───── Material to process

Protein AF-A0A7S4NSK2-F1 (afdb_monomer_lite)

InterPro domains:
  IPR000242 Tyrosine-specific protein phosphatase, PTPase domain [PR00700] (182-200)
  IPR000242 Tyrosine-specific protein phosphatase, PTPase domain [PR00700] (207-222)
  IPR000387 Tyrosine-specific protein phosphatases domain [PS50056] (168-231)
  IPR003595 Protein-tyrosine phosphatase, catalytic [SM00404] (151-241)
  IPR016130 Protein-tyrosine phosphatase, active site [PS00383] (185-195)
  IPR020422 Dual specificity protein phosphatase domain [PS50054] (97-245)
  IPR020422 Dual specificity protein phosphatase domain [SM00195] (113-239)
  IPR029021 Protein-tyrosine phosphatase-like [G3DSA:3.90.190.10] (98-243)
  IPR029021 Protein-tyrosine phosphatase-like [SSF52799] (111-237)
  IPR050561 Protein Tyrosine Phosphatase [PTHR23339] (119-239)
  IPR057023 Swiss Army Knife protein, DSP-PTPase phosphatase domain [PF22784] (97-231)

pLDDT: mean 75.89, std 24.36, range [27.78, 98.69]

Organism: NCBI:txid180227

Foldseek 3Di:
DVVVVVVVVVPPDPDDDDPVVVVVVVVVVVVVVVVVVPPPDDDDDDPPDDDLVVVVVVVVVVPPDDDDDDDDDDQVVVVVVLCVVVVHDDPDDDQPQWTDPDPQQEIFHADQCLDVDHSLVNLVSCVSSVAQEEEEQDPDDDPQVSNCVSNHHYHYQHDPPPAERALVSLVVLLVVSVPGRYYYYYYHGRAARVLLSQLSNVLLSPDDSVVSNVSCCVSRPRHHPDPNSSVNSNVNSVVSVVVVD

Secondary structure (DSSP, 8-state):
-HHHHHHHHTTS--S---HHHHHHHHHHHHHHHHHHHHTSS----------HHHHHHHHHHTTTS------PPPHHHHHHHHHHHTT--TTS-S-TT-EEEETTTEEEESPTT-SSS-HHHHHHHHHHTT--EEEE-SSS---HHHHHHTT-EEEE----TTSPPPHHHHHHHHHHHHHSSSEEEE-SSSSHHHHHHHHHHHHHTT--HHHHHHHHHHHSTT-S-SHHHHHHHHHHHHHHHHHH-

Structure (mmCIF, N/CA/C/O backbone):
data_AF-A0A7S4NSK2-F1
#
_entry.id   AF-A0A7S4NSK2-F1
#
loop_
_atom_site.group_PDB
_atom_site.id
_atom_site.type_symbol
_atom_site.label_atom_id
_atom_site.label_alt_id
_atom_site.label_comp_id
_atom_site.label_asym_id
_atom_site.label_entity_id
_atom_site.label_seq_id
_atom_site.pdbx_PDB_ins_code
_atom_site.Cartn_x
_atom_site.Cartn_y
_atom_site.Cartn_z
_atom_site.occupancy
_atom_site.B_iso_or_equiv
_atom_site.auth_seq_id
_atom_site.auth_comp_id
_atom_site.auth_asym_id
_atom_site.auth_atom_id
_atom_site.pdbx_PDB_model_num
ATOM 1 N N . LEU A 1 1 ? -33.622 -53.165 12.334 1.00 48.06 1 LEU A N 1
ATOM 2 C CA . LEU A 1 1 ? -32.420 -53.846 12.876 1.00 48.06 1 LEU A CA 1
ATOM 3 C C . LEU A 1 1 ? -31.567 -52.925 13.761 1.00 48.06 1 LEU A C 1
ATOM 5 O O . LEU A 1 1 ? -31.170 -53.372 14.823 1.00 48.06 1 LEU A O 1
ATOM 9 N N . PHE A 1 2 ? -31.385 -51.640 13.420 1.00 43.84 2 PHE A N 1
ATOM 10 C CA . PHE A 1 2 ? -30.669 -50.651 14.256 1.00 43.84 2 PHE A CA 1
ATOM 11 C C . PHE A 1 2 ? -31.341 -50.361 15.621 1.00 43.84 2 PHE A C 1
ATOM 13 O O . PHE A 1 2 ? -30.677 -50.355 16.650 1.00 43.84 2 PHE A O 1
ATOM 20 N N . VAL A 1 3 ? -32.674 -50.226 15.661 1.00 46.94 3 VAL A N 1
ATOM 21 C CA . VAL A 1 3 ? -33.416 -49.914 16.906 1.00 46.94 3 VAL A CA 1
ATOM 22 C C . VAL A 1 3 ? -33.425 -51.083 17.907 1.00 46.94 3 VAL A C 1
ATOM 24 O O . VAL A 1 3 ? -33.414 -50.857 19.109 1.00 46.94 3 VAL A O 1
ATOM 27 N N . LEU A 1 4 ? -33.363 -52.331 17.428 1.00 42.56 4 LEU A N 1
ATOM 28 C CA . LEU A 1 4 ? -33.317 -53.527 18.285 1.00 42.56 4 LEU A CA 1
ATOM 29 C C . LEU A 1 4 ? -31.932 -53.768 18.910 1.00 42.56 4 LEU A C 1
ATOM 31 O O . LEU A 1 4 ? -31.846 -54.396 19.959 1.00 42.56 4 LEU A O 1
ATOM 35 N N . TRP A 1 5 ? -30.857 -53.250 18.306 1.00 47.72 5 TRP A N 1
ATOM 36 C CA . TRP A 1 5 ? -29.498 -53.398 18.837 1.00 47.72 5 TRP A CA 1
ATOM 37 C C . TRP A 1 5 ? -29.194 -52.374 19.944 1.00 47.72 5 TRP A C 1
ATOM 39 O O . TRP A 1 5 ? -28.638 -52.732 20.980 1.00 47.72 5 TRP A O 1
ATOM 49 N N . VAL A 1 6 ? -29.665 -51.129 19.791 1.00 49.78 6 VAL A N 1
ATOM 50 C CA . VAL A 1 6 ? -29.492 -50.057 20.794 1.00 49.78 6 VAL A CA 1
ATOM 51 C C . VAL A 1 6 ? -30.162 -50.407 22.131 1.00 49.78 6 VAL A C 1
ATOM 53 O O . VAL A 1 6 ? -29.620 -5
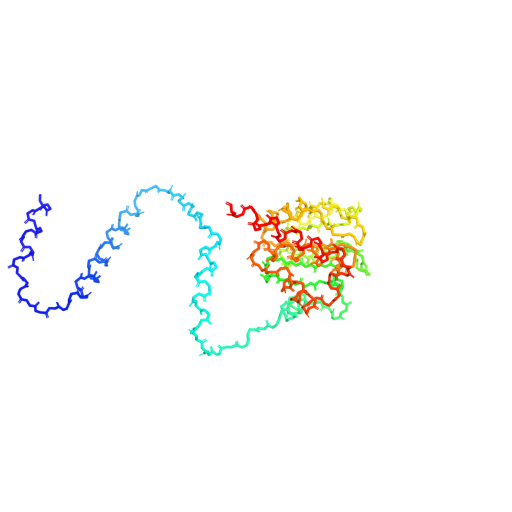0.102 23.192 1.00 49.78 6 VAL A O 1
ATOM 56 N N . SER A 1 7 ? -31.293 -51.117 22.105 1.00 45.03 7 SER A N 1
ATOM 57 C CA . SER A 1 7 ? -31.980 -51.566 23.324 1.00 45.03 7 SER A CA 1
ATOM 58 C C . SER A 1 7 ? -31.253 -52.696 24.067 1.00 45.03 7 SER A C 1
ATOM 60 O O . SER A 1 7 ? -31.401 -52.808 25.281 1.00 45.03 7 SER A O 1
ATOM 62 N N . LEU A 1 8 ? -30.444 -53.511 23.378 1.00 42.38 8 LEU A N 1
ATOM 63 C CA . LEU A 1 8 ? -29.698 -54.626 23.981 1.00 42.38 8 LEU A CA 1
ATOM 64 C C . LEU A 1 8 ? -28.357 -54.182 24.589 1.00 42.38 8 LEU A C 1
ATOM 66 O O . LEU A 1 8 ? -27.944 -54.726 25.612 1.00 42.38 8 LEU A O 1
ATOM 70 N N . SER A 1 9 ? -27.715 -53.146 24.042 1.00 45.72 9 SER A N 1
ATOM 71 C CA . SER A 1 9 ? -26.460 -52.606 24.590 1.00 45.72 9 SER A CA 1
ATOM 72 C C . SER A 1 9 ? -26.641 -51.778 25.869 1.00 45.72 9 SER A C 1
ATOM 74 O O . SER A 1 9 ? -25.706 -51.674 26.658 1.00 45.72 9 SER A O 1
ATOM 76 N N . LEU A 1 10 ? -27.838 -51.236 26.122 1.00 44.41 10 LEU A N 1
ATOM 77 C CA . LEU A 1 10 ? -28.136 -50.479 27.348 1.00 44.41 10 LEU A CA 1
ATOM 78 C C . LEU A 1 10 ? -28.413 -51.368 28.572 1.00 44.41 10 LEU A C 1
ATOM 80 O O . LEU A 1 10 ? -28.443 -50.865 29.691 1.00 44.41 10 LEU A O 1
ATOM 84 N N . CYS A 1 11 ? -28.583 -52.681 28.389 1.00 42.75 11 CYS A N 1
ATOM 85 C CA . CYS A 1 11 ? -28.995 -53.579 29.469 1.00 42.75 11 CYS A CA 1
ATOM 86 C C . CYS A 1 11 ? -27.838 -54.351 30.140 1.00 42.75 11 CYS A C 1
ATOM 88 O O . CYS A 1 11 ? -28.092 -55.138 31.044 1.00 42.75 11 CYS A O 1
ATOM 90 N N . SER A 1 12 ? -26.575 -54.156 29.727 1.00 45.25 12 SER A N 1
ATOM 91 C CA . SER A 1 12 ? -25.426 -54.943 30.236 1.00 45.25 12 SER A CA 1
ATOM 92 C C . SER A 1 12 ? -24.201 -54.119 30.657 1.00 45.25 12 SER A C 1
ATOM 94 O O . SER A 1 12 ? -23.076 -54.597 30.548 1.00 45.25 12 SER A O 1
ATOM 96 N N . PHE A 1 13 ? -24.380 -52.893 31.157 1.00 41.25 13 PHE A N 1
ATOM 97 C CA . PHE A 1 13 ? -23.256 -52.105 31.684 1.00 41.25 13 PHE A CA 1
ATOM 98 C C . PHE A 1 13 ? -23.541 -51.560 33.088 1.00 41.25 13 PHE A C 1
ATOM 100 O O . PHE A 1 13 ? -23.634 -50.360 33.330 1.00 41.25 13 PHE A O 1
ATOM 107 N N . SER A 1 14 ? -23.684 -52.474 34.049 1.00 50.28 14 SER A N 1
ATOM 108 C CA . SER A 1 14 ? -23.558 -52.163 35.473 1.00 50.28 14 SER A CA 1
ATOM 109 C C . SER A 1 14 ? -22.071 -52.101 35.834 1.00 50.28 14 SER A C 1
ATOM 111 O O . SER A 1 14 ? -21.473 -53.098 36.237 1.00 50.28 14 SER A O 1
ATOM 113 N N . GLY A 1 15 ? -21.448 -50.943 35.643 1.00 48.91 15 GLY A N 1
ATOM 114 C CA . GLY A 1 15 ? -20.050 -50.737 36.009 1.00 48.91 15 GLY A CA 1
ATOM 115 C C . GLY A 1 15 ? -19.680 -49.266 35.935 1.00 48.91 15 GLY A C 1
ATOM 116 O O . GLY A 1 15 ? -19.822 -48.637 34.892 1.00 48.91 15 GLY A O 1
ATOM 117 N N . SER A 1 16 ? -19.235 -48.718 37.061 1.00 54.38 16 SER A N 1
ATOM 118 C CA . SER A 1 16 ? -18.826 -47.328 37.244 1.00 54.38 16 SER A CA 1
ATOM 119 C C . SER A 1 16 ? -17.659 -46.947 36.324 1.00 54.38 16 SER A C 1
ATOM 121 O O . SER A 1 16 ? -16.496 -47.071 36.702 1.00 54.38 16 SER A O 1
ATOM 123 N N . LEU A 1 17 ? -17.960 -46.449 35.127 1.00 49.56 17 LEU A N 1
ATOM 124 C CA . LEU A 1 17 ? -17.038 -45.634 34.343 1.00 49.56 17 LEU A CA 1
ATOM 125 C C . LEU A 1 17 ? -17.546 -44.195 34.339 1.00 49.56 17 LEU A C 1
ATOM 127 O O . LEU A 1 17 ? -18.741 -43.944 34.179 1.00 49.56 17 LEU A O 1
ATOM 131 N N . SER A 1 18 ? -16.634 -43.248 34.563 1.00 61.62 18 SER A N 1
ATOM 132 C CA . SER A 1 18 ? -16.984 -41.835 34.646 1.00 61.62 18 SER A CA 1
ATOM 133 C C . SER A 1 18 ? -17.631 -41.368 33.341 1.00 61.62 18 SER A C 1
ATOM 135 O O . SER A 1 18 ? -17.203 -41.728 32.242 1.00 61.62 18 SER A O 1
ATOM 137 N N . PHE A 1 19 ? -18.657 -40.530 33.480 1.00 54.34 19 PHE A N 1
ATOM 138 C CA . PHE A 1 19 ? -19.456 -39.936 32.400 1.00 54.34 19 PHE A CA 1
ATOM 139 C C . PHE A 1 19 ? -18.605 -39.323 31.261 1.00 54.34 19 PHE A C 1
ATOM 141 O O . PHE A 1 19 ? -19.056 -39.212 30.125 1.00 54.34 19 PHE A O 1
ATOM 148 N N . SER A 1 20 ? -17.347 -38.979 31.555 1.00 56.88 20 SER A N 1
ATOM 149 C CA . SER A 1 20 ? -16.370 -38.408 30.625 1.00 56.88 20 SER A CA 1
ATOM 150 C C . SER A 1 20 ? -15.871 -39.398 29.556 1.00 56.88 20 SER A C 1
ATOM 152 O O . SER A 1 20 ? -15.723 -39.030 28.391 1.00 56.88 20 SER A O 1
ATOM 154 N N . LEU A 1 21 ? -15.677 -40.679 29.898 1.00 55.91 21 LEU A N 1
ATOM 155 C CA . LEU A 1 21 ? -15.218 -41.695 28.935 1.00 55.91 21 LEU A CA 1
ATOM 156 C C . LEU A 1 21 ? -16.309 -42.089 27.933 1.00 55.91 21 LEU A C 1
ATOM 158 O O . LEU A 1 21 ? -16.005 -42.375 26.777 1.00 55.91 21 LEU A O 1
ATOM 162 N N . PHE A 1 22 ? -17.575 -42.049 28.350 1.00 60.34 22 PHE A N 1
ATOM 163 C CA . PHE A 1 22 ? -18.706 -42.344 27.471 1.00 60.34 22 PHE A CA 1
ATOM 164 C C . PHE A 1 22 ? -18.863 -41.285 26.371 1.00 60.34 22 PHE A C 1
ATOM 166 O O . PHE A 1 22 ? -19.046 -41.626 25.203 1.00 60.34 22 PHE A O 1
ATOM 173 N N . PHE A 1 23 ? -18.698 -40.003 26.717 1.00 61.47 23 PHE A N 1
ATOM 174 C CA . PHE A 1 23 ? -18.707 -38.916 25.736 1.00 61.47 23 PHE A CA 1
ATOM 175 C C . PHE A 1 23 ? -17.536 -39.003 24.760 1.00 61.47 23 PHE A C 1
ATOM 177 O O . PHE A 1 23 ? -17.735 -38.783 23.569 1.00 61.47 23 PHE A O 1
ATOM 184 N N . LEU A 1 24 ? -16.344 -39.382 25.229 1.00 66.69 24 LEU A N 1
ATOM 185 C CA . LEU A 1 24 ? -15.174 -39.535 24.365 1.00 66.69 24 LEU A CA 1
ATOM 186 C C . LEU A 1 24 ? -15.370 -40.663 23.336 1.00 66.69 24 LEU A C 1
ATOM 188 O O . LEU A 1 24 ? -15.078 -40.478 22.157 1.00 66.69 24 LEU A O 1
ATOM 192 N N . PHE A 1 25 ? -15.927 -41.804 23.757 1.00 63.81 25 PHE A N 1
ATOM 193 C CA . PHE A 1 25 ? -16.236 -42.918 22.855 1.00 63.81 25 PHE A CA 1
ATOM 194 C C . PHE A 1 25 ? -17.364 -42.586 21.874 1.00 63.81 25 PHE A C 1
ATOM 196 O O . PHE A 1 25 ? -17.266 -42.930 20.697 1.00 63.81 25 PHE A O 1
ATOM 203 N N . PHE A 1 26 ? -18.397 -41.869 22.318 1.00 68.44 26 PHE A N 1
ATOM 204 C CA . PHE A 1 26 ? -19.473 -41.406 21.443 1.00 68.44 26 PHE A CA 1
ATOM 205 C C . PHE A 1 26 ? -18.962 -40.413 20.386 1.00 68.44 26 PHE A C 1
ATOM 207 O O . PHE A 1 26 ? -19.312 -40.529 19.212 1.00 68.44 26 PHE A O 1
ATOM 214 N N . PHE A 1 27 ? -18.068 -39.495 20.768 1.00 68.19 27 PHE A N 1
ATOM 215 C CA . PHE A 1 27 ? -17.462 -38.537 19.841 1.00 68.19 27 PHE A CA 1
ATOM 216 C C . PHE A 1 27 ? -16.536 -39.217 18.829 1.00 68.19 27 PHE A C 1
ATOM 218 O O . PHE A 1 27 ? -16.627 -38.930 17.638 1.00 68.19 27 PHE A O 1
ATOM 225 N N . LEU A 1 28 ? -15.693 -40.157 19.271 1.00 68.19 28 LEU A N 1
ATOM 226 C CA . LEU A 1 28 ? -14.806 -40.918 18.384 1.00 68.19 28 LEU A CA 1
ATOM 227 C C . LEU A 1 28 ? -15.592 -41.806 17.407 1.00 68.19 28 LEU A C 1
ATOM 229 O O . LEU A 1 28 ? -15.197 -41.942 16.249 1.00 68.19 28 LEU A O 1
ATOM 233 N N . PHE A 1 29 ? -16.734 -42.354 17.834 1.00 64.44 29 PHE A N 1
ATOM 234 C CA . PHE A 1 29 ? -17.601 -43.159 16.973 1.00 64.44 29 PHE A CA 1
ATOM 235 C C . PHE A 1 29 ? -18.348 -42.306 15.935 1.00 64.44 29 PHE A C 1
ATOM 237 O O . PHE A 1 29 ? -18.388 -42.676 14.764 1.00 64.44 29 PHE A O 1
ATOM 244 N N . ILE A 1 30 ? -18.861 -41.128 16.318 1.00 69.94 30 ILE A N 1
ATOM 245 C CA . ILE A 1 30 ? -19.440 -40.159 15.368 1.00 69.94 30 ILE A CA 1
ATOM 246 C C . ILE A 1 30 ? -18.384 -39.682 14.370 1.00 69.94 30 ILE A C 1
ATOM 248 O O . ILE A 1 30 ? -18.668 -39.599 13.178 1.00 69.94 30 ILE A O 1
ATOM 252 N N . PHE A 1 31 ? -17.158 -39.419 14.826 1.00 64.56 31 PHE A N 1
ATOM 253 C CA . PHE A 1 31 ? -16.075 -38.963 13.958 1.00 64.56 31 PHE A CA 1
ATOM 254 C C . PHE A 1 31 ? -15.656 -40.045 12.952 1.00 64.56 31 PHE A C 1
ATOM 256 O O . PHE A 1 31 ? -15.459 -39.745 11.779 1.00 64.56 31 PHE A O 1
ATOM 263 N N . SER A 1 32 ? -15.604 -41.313 13.372 1.00 62.41 32 SER A N 1
ATOM 264 C CA . SER A 1 32 ? -15.318 -42.444 12.480 1.00 62.41 32 SER A CA 1
ATOM 265 C C . SER A 1 32 ? -16.455 -42.713 11.486 1.00 62.41 32 SER A C 1
ATOM 267 O O . SER A 1 32 ? -16.185 -43.006 10.322 1.00 62.41 32 SER A O 1
ATOM 269 N N . PHE A 1 33 ? -17.716 -42.550 11.901 1.00 52.69 33 PHE A N 1
ATOM 270 C CA . PHE A 1 33 ? -18.875 -42.719 11.020 1.00 52.69 33 PHE A CA 1
ATOM 271 C C . PHE A 1 33 ? -19.003 -41.574 10.003 1.00 52.69 33 PHE A C 1
ATOM 273 O O . PHE A 1 33 ? -19.283 -41.822 8.833 1.00 52.69 33 PHE A O 1
ATOM 280 N N . LEU A 1 34 ? -18.718 -40.332 10.410 1.00 55.53 34 LEU A N 1
ATOM 281 C CA . LEU A 1 34 ? -18.641 -39.184 9.502 1.00 55.53 34 LEU A CA 1
ATOM 282 C C . LEU A 1 34 ? -17.461 -39.318 8.532 1.00 55.53 34 LEU A C 1
ATOM 284 O O . LEU A 1 34 ? -17.622 -39.040 7.349 1.00 55.53 34 LEU A O 1
ATOM 288 N N . PHE A 1 35 ? -16.309 -39.818 8.983 1.00 50.88 35 PHE A N 1
ATOM 289 C CA . PHE A 1 35 ? -15.156 -40.045 8.110 1.00 50.88 35 PHE A CA 1
ATOM 290 C C . PHE A 1 35 ? -15.433 -41.119 7.043 1.00 50.88 35 PHE A C 1
ATOM 292 O O . PHE A 1 35 ? -15.098 -40.911 5.882 1.00 50.88 35 PHE A O 1
ATOM 299 N N . SER A 1 36 ? -16.124 -42.214 7.391 1.00 47.50 36 SER A N 1
ATOM 300 C CA . SER A 1 36 ? -16.527 -43.241 6.412 1.00 47.50 36 SER A CA 1
ATOM 301 C C . SER A 1 36 ? -17.673 -42.809 5.492 1.00 47.50 36 SER A C 1
ATOM 303 O O . SER A 1 36 ? -17.777 -43.327 4.385 1.00 47.50 36 SER A O 1
ATOM 305 N N . PHE A 1 37 ? -18.528 -41.871 5.909 1.00 42.88 37 PHE A N 1
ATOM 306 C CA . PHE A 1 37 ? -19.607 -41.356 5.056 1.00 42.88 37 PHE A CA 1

──────────

Goal of the exercise => Please reproduce the lines from the line with "ATOM 193 C CA" to the line with "ATOM 196 O O", both ends included, exactly as they appear above.

Task solution =>
ATOM 193 C CA . PHE A 1 25 ? -16.236 -42.918 22.855 1.00 63.81 25 PHE A CA 1
ATOM 194 C C . PHE A 1 25 ? -17.364 -42.586 21.874 1.00 63.81 25 PHE A C 1
ATOM 196 O O . PHE A 1 25 ? -17.266 -42.930 20.697 1.00 63.81 25 PHE A O 1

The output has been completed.